§ **REQUIRED WORK**
Given the listing below, output exactly the line containing "ATOM 168 C C" and every line after it through the end.

§ **GIVEN DATA**
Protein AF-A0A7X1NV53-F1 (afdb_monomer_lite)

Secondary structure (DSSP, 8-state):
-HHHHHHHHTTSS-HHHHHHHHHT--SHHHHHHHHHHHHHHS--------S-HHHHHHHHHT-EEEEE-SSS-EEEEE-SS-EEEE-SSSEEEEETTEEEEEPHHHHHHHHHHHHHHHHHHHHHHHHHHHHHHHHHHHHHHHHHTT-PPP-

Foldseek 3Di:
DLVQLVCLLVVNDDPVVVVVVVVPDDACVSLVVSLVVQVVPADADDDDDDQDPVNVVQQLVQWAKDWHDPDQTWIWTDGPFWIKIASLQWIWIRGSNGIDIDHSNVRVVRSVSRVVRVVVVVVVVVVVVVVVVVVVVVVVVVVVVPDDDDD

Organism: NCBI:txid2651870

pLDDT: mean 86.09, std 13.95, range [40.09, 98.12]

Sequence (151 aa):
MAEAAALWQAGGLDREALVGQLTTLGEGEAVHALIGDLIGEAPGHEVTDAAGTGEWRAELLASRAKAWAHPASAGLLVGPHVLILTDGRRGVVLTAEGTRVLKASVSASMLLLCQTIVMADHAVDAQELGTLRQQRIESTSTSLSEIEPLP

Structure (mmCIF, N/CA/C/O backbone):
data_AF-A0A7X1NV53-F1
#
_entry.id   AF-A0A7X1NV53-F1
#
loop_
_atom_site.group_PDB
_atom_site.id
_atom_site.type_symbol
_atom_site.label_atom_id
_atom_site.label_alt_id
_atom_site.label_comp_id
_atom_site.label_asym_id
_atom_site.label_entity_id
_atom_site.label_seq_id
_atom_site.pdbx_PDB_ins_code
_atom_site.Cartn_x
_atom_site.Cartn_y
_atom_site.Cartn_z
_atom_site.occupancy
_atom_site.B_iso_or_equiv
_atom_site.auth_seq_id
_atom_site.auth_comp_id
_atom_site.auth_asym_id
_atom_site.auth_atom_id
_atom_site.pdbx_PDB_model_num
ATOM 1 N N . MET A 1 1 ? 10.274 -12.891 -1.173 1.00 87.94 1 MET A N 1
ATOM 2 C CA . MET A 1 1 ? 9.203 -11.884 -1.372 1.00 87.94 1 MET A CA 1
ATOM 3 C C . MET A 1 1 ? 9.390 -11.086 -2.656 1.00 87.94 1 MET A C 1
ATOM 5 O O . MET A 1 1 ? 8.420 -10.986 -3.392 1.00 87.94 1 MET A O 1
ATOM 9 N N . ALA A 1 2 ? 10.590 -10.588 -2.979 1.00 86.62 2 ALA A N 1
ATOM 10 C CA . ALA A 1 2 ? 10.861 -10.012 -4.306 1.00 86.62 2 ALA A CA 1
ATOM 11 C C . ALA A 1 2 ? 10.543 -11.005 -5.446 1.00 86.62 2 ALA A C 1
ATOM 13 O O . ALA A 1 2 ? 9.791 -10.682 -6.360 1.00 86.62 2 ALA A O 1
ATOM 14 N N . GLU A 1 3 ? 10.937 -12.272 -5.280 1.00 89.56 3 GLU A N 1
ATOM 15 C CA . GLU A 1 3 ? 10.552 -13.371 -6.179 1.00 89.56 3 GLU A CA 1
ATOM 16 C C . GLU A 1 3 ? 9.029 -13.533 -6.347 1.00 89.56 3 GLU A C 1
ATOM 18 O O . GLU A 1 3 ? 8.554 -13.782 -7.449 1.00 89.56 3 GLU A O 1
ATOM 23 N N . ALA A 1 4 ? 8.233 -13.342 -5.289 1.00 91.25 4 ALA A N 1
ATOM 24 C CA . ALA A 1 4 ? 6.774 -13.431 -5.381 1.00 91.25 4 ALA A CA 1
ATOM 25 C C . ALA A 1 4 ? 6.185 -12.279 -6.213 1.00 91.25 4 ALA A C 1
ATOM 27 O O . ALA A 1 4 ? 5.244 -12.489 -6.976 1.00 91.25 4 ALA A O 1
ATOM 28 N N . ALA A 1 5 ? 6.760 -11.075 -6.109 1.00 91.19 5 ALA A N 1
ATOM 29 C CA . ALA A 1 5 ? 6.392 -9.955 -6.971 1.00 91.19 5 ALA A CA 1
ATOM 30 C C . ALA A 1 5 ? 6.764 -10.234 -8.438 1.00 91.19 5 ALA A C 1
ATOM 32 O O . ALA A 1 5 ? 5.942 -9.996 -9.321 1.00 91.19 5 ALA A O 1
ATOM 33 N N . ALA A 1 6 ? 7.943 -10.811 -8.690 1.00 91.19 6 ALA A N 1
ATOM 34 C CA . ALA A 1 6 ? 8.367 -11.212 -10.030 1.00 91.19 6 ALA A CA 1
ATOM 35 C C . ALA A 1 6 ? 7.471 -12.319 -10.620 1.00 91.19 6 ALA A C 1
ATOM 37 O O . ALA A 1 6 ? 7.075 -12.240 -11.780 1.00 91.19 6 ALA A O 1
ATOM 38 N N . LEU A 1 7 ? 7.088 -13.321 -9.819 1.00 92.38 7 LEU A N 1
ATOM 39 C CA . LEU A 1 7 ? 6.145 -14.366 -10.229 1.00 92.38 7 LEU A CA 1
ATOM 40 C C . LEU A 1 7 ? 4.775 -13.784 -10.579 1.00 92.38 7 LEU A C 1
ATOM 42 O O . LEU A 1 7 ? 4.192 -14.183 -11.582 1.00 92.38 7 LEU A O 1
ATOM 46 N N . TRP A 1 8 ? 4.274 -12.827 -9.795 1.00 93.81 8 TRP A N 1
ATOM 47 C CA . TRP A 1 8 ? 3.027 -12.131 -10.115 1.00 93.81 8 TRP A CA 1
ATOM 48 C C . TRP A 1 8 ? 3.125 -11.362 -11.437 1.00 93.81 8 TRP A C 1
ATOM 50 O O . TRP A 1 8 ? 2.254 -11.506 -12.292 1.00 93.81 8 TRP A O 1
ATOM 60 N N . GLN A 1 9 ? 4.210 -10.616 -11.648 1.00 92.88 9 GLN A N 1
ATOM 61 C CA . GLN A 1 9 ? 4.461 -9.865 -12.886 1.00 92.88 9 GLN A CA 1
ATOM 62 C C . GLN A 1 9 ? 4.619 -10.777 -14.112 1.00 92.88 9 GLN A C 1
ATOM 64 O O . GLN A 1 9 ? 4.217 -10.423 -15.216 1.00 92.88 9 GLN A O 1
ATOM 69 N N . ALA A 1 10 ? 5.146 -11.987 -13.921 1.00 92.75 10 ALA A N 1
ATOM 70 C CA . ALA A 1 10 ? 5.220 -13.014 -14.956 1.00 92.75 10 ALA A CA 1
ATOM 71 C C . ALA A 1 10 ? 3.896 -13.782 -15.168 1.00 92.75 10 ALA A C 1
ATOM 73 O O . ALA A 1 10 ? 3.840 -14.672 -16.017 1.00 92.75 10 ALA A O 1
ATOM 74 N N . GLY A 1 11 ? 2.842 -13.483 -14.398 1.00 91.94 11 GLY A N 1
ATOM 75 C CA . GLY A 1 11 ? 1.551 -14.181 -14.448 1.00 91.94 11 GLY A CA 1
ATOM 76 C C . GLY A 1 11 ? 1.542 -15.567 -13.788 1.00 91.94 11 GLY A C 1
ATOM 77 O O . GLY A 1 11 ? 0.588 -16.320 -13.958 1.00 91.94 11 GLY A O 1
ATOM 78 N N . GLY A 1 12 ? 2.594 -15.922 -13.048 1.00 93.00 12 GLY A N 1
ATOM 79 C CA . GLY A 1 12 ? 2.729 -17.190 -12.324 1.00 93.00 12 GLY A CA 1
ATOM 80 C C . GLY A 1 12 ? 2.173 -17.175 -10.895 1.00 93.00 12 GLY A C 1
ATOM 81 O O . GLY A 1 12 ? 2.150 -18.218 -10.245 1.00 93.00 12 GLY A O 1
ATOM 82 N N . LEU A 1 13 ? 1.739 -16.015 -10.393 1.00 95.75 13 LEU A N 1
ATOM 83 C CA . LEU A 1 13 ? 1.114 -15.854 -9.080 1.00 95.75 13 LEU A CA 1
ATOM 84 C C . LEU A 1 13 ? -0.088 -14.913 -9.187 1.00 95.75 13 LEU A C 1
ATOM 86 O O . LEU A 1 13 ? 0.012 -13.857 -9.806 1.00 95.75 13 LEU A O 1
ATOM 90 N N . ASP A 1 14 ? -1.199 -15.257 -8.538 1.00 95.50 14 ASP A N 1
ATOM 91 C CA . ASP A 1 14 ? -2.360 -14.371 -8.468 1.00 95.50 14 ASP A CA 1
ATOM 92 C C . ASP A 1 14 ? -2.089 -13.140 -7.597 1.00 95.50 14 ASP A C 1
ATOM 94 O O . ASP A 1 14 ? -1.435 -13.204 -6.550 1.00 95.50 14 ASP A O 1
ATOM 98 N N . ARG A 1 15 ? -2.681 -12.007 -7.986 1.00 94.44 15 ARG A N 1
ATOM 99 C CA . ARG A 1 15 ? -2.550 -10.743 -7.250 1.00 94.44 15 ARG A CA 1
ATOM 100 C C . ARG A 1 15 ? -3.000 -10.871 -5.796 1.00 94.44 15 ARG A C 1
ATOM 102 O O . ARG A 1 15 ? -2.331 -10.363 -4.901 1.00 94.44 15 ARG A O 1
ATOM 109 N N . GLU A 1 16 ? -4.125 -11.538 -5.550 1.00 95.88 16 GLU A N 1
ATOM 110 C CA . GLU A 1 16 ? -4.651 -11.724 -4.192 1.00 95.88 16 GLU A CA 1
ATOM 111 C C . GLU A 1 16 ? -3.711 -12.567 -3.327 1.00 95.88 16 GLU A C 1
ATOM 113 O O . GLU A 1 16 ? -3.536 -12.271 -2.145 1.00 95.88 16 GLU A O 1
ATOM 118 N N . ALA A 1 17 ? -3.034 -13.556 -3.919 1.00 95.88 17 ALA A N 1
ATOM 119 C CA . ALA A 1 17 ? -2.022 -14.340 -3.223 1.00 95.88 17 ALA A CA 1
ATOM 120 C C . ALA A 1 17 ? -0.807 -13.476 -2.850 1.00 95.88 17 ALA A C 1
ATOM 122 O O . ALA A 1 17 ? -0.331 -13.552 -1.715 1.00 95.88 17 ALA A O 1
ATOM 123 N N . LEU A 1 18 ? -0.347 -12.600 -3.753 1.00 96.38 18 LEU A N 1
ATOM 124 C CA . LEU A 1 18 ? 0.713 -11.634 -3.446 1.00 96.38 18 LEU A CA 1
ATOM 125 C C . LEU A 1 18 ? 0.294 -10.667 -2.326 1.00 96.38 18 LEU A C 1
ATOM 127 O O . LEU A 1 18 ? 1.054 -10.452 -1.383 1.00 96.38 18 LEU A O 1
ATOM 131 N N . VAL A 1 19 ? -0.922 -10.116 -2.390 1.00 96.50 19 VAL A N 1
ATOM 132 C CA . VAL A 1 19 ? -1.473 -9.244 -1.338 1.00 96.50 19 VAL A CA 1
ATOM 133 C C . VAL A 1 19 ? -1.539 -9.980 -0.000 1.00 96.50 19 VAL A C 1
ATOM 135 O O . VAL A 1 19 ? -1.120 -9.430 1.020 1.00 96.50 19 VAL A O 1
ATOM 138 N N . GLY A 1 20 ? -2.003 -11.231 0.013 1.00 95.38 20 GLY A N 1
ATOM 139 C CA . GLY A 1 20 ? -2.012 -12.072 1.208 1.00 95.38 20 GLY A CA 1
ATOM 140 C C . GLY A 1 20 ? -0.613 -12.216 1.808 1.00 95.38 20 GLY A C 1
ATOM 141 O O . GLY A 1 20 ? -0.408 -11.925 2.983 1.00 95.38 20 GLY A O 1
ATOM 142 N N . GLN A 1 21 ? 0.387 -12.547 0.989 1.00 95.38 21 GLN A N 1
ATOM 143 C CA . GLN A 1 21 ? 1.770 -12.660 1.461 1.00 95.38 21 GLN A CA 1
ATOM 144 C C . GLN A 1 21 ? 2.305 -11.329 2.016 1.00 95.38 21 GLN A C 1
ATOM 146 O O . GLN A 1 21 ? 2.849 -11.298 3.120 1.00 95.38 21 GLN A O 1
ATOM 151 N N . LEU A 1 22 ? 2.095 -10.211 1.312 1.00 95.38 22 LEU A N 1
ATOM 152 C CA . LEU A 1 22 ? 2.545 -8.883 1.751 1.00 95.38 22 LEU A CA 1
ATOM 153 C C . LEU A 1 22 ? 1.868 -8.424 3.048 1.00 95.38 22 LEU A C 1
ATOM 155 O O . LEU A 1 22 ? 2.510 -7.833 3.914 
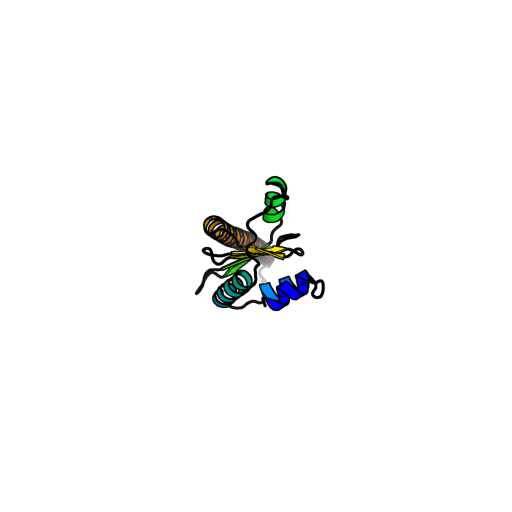1.00 95.38 22 LEU A O 1
ATOM 159 N N . THR A 1 23 ? 0.577 -8.706 3.213 1.00 93.62 23 THR A N 1
ATOM 160 C CA . THR A 1 23 ? -0.169 -8.330 4.424 1.00 93.62 23 THR A CA 1
ATOM 161 C C . THR A 1 23 ? 0.208 -9.179 5.636 1.00 93.62 23 THR A C 1
ATOM 163 O O . THR A 1 23 ? 0.076 -8.701 6.763 1.00 93.62 23 THR A O 1
ATOM 166 N N . THR A 1 24 ? 0.734 -10.391 5.432 1.00 92.75 24 THR A N 1
ATOM 167 C CA . THR A 1 24 ? 1.254 -11.257 6.508 1.00 92.75 24 THR A CA 1
ATOM 168 C C . THR A 1 24 ? 2.694 -10.955 6.922 1.00 92.75 24 THR A C 1
ATOM 170 O O . THR A 1 24 ? 3.184 -11.566 7.871 1.00 92.75 24 THR A O 1
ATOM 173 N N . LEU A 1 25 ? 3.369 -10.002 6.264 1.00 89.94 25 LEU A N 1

§ **ANSWER TO THE PROBLEM**
ATOM 168 C C . THR A 1 24 ? 2.694 -10.955 6.922 1.00 92.75 24 THR A C 1
ATOM 170 O O . THR A 1 24 ? 3.184 -11.566 7.871 1.00 92.75 24 THR A O 1
ATOM 173 N N . LEU A 1 25 ? 3.369 -10.002 6.264 1.00 89.94 25 LEU A N 1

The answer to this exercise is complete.